= Beginning of Section =

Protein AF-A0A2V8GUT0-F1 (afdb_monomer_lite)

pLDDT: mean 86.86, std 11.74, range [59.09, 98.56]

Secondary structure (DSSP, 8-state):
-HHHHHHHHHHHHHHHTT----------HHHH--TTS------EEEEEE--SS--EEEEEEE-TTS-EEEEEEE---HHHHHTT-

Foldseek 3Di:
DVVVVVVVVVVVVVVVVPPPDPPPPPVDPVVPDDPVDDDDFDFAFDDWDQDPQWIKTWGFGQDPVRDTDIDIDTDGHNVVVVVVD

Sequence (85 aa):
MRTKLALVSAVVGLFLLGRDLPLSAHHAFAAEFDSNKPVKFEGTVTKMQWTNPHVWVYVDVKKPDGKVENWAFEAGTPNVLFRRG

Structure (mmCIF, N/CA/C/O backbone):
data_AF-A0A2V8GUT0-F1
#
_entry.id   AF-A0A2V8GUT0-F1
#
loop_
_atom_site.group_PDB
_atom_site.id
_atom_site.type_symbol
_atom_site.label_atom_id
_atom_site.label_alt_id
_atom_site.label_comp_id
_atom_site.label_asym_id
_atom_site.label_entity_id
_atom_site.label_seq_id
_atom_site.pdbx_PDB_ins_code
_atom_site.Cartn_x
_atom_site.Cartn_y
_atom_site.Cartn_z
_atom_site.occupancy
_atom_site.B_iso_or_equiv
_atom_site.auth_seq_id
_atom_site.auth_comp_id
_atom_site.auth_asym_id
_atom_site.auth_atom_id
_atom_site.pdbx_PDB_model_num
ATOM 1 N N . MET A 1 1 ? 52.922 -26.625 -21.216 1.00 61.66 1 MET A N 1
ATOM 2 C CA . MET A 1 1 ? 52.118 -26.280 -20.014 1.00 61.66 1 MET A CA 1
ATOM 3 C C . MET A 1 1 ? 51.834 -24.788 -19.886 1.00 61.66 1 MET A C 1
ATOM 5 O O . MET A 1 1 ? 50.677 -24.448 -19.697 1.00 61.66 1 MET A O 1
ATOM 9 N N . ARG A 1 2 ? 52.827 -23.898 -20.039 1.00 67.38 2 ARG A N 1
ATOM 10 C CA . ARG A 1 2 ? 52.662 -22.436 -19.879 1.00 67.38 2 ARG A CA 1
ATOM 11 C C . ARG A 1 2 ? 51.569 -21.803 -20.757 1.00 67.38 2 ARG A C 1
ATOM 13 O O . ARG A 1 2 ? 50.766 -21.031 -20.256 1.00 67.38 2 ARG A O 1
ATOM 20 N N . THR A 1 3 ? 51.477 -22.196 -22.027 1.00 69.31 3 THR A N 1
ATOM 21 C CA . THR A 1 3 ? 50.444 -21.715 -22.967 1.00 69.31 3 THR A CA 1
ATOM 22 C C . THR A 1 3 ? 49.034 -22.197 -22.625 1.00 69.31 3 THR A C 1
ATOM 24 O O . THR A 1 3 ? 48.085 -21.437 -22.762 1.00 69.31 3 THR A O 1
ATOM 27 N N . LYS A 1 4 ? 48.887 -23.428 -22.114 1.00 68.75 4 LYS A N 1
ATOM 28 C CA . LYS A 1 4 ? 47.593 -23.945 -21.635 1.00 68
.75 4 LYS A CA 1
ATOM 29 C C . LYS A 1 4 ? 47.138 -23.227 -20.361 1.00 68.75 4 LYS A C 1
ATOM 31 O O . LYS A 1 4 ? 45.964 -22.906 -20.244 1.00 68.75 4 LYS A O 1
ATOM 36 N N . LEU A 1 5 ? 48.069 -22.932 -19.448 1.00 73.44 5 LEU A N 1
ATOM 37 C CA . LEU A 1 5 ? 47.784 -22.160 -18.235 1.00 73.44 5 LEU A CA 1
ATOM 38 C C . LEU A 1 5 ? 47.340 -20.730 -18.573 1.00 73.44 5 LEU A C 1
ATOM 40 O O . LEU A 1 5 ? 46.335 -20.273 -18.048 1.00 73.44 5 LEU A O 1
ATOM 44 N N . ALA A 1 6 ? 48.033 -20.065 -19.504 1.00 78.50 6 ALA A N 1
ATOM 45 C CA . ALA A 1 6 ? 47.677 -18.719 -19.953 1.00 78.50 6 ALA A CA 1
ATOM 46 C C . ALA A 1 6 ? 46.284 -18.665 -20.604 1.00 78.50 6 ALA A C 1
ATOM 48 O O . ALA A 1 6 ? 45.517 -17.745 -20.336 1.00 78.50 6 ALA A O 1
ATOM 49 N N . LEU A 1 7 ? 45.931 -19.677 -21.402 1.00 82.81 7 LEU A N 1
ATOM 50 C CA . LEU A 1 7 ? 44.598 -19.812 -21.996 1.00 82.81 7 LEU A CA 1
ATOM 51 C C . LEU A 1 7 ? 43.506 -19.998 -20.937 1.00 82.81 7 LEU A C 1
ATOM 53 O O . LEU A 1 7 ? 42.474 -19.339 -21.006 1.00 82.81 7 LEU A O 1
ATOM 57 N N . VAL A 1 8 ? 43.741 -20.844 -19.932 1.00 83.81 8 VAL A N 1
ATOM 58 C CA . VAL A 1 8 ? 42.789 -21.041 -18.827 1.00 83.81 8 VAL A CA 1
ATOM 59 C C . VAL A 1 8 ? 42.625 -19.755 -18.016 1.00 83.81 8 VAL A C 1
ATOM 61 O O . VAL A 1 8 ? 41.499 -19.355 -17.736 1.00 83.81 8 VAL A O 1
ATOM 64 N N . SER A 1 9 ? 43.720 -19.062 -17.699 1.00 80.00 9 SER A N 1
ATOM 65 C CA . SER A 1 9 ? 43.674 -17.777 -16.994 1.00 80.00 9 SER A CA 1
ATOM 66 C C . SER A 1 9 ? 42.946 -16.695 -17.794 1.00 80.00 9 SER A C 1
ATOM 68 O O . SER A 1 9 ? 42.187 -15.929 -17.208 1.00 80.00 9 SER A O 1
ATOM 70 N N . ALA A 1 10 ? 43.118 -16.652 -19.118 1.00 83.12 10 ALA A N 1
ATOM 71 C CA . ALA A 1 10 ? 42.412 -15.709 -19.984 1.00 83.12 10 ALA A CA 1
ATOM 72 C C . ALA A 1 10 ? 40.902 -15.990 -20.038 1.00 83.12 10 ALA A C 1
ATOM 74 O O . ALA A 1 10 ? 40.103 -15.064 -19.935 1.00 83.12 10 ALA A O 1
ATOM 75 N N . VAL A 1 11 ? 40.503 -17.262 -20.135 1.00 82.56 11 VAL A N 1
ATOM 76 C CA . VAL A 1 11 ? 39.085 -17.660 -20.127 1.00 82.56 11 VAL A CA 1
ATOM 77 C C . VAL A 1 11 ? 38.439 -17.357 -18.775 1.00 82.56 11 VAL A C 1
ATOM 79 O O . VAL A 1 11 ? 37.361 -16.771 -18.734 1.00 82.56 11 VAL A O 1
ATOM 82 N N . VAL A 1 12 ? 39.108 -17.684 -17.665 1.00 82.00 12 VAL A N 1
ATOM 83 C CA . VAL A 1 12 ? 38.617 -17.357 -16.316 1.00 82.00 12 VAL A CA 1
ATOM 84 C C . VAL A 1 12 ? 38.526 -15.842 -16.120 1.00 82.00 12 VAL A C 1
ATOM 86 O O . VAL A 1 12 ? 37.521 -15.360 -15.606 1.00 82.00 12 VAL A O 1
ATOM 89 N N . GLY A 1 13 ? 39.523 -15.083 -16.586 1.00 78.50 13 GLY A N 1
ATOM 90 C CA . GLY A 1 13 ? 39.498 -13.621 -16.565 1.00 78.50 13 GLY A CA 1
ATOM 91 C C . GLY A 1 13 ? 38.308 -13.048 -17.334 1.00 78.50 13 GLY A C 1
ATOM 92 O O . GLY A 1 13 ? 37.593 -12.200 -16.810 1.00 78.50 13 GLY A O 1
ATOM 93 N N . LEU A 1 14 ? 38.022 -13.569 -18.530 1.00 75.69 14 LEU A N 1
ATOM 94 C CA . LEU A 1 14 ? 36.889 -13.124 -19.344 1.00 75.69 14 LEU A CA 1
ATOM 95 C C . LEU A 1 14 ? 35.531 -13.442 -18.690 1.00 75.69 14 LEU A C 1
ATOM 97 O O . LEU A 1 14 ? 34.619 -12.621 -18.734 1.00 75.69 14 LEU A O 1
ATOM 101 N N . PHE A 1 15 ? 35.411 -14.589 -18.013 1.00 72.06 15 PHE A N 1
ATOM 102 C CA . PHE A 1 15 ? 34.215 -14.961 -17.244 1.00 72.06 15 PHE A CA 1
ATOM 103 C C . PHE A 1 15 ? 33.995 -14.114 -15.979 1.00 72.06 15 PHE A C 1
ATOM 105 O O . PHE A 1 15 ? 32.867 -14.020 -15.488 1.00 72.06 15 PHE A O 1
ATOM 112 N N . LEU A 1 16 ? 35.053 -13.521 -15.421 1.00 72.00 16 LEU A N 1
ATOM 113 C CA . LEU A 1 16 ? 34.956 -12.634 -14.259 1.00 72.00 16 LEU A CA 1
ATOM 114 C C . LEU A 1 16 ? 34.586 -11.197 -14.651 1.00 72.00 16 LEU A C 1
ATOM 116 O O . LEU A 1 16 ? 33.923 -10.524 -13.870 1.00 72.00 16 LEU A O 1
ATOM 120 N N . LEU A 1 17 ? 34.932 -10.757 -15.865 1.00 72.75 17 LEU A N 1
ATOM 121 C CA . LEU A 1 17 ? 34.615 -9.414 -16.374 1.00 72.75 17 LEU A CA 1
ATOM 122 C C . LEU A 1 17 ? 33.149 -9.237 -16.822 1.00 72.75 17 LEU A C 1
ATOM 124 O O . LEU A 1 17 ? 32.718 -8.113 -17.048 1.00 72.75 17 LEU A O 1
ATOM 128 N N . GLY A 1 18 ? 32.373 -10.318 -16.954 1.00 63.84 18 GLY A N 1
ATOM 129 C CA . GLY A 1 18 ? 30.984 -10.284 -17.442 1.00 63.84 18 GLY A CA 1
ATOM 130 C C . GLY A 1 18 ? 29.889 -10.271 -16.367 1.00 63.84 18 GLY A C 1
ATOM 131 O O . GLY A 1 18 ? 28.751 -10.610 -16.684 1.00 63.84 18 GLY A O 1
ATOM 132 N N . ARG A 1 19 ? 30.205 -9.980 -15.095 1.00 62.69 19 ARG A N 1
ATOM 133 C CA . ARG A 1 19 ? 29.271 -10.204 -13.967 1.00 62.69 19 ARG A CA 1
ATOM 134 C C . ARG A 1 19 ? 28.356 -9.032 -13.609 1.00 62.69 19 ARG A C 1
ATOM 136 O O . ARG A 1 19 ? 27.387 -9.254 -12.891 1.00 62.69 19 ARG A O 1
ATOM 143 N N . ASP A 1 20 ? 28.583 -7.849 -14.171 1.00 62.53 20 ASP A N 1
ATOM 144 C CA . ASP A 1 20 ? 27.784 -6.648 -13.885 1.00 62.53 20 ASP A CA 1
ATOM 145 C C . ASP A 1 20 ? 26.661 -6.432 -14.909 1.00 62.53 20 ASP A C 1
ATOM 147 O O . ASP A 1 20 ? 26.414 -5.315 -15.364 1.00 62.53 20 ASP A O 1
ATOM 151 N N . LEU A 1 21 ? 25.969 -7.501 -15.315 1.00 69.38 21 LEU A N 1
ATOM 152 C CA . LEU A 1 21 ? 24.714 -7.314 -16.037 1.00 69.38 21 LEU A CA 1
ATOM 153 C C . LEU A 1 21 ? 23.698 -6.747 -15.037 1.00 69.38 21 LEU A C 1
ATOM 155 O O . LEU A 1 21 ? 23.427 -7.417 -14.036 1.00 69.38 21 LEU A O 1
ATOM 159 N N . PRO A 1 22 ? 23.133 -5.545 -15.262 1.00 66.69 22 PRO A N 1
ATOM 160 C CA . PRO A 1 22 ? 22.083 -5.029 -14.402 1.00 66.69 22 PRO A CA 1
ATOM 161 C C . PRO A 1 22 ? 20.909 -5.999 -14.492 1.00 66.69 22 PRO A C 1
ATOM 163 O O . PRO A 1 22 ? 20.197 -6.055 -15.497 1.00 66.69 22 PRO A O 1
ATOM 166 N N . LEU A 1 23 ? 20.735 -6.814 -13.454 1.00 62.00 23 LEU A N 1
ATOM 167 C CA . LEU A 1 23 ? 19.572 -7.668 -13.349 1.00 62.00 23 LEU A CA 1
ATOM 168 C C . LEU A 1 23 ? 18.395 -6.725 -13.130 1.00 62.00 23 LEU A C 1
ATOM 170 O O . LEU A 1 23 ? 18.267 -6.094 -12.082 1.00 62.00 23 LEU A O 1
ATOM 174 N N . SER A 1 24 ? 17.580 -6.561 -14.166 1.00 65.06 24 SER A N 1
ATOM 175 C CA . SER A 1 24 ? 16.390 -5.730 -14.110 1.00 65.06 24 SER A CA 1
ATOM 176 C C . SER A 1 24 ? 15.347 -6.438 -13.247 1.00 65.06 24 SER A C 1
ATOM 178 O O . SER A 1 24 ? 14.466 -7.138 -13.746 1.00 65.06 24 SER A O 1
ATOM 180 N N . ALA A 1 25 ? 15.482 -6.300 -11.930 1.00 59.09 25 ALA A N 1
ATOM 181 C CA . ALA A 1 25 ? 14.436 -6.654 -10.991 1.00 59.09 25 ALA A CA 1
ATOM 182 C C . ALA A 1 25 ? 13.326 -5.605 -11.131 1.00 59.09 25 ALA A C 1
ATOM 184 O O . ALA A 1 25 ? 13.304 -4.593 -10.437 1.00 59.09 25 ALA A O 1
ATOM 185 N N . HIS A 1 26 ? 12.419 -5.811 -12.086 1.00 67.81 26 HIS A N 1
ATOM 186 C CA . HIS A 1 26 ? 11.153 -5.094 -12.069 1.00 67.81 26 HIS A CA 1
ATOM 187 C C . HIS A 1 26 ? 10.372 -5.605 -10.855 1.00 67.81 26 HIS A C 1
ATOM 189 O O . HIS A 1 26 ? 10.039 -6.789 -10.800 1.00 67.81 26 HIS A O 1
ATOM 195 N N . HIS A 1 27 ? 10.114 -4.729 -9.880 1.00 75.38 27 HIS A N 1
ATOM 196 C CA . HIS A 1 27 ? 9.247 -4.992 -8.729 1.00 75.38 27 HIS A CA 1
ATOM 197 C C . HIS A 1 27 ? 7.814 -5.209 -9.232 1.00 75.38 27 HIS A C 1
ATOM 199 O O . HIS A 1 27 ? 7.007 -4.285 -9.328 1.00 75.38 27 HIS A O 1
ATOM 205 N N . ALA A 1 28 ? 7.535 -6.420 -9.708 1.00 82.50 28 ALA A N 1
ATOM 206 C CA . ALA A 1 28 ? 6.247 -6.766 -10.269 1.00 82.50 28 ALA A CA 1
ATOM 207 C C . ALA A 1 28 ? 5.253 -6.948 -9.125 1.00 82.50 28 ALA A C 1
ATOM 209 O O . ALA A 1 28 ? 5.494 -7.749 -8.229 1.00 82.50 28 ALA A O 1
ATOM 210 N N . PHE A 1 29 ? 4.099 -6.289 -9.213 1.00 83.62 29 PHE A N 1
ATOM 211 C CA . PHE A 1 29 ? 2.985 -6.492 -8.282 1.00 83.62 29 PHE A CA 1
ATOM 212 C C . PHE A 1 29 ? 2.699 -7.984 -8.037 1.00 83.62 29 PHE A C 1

= End of Section =

**Directions**
In the listing above, find the line containing "ATOM 155 O O" and the line containing "ATOM 174 N N", then quote both, plus every line between them, exactly as written.

**Answer for this exercise**
ATOM 155 O O . LEU A 1 21 ? 23.427 -7.417 -14.036 1.00 69.38 21 LEU A O 1
ATOM 159 N N . PRO A 1 22 ? 23.133 -5.545 -15.262 1.00 66.69 22 PRO A N 1
ATOM 160 C CA . PRO A 1 22 ? 22.083 -5.029 -14.402 1.00 66.69 22 PRO A CA 1
ATOM 161 C C . PRO A 1 22 ? 20.909 -5.999 -14.492 1.00 66.69 22 PRO A C 1
ATOM 163 O O . PRO A 1 22 ? 20.197 -6.055 -15.497 1.00 66.69 22 PRO A O 1
ATOM 166 N N . LEU A 1 23 ? 20.735 -6.814 -13.454 1.00 62.00 23 LEU A N 1
ATOM 167 C CA . LEU A 1 23 ? 19.572 -7.668 -13.349 1.00 62.00 23 LEU A CA 1
ATOM 168 C C . LEU A 1 23 ? 18.395 -6.725 -13.130 1.00 62.00 23 LEU A C 1
ATOM 170 O O . LEU A 1 23 ? 18.267 -6.094 -12.082 1.00 62.00 23 LEU A O 1
ATOM 174 N N . SER A 1 24 ? 17.580 -6.561 -14.166 1.00 65.06 24 SER A N 1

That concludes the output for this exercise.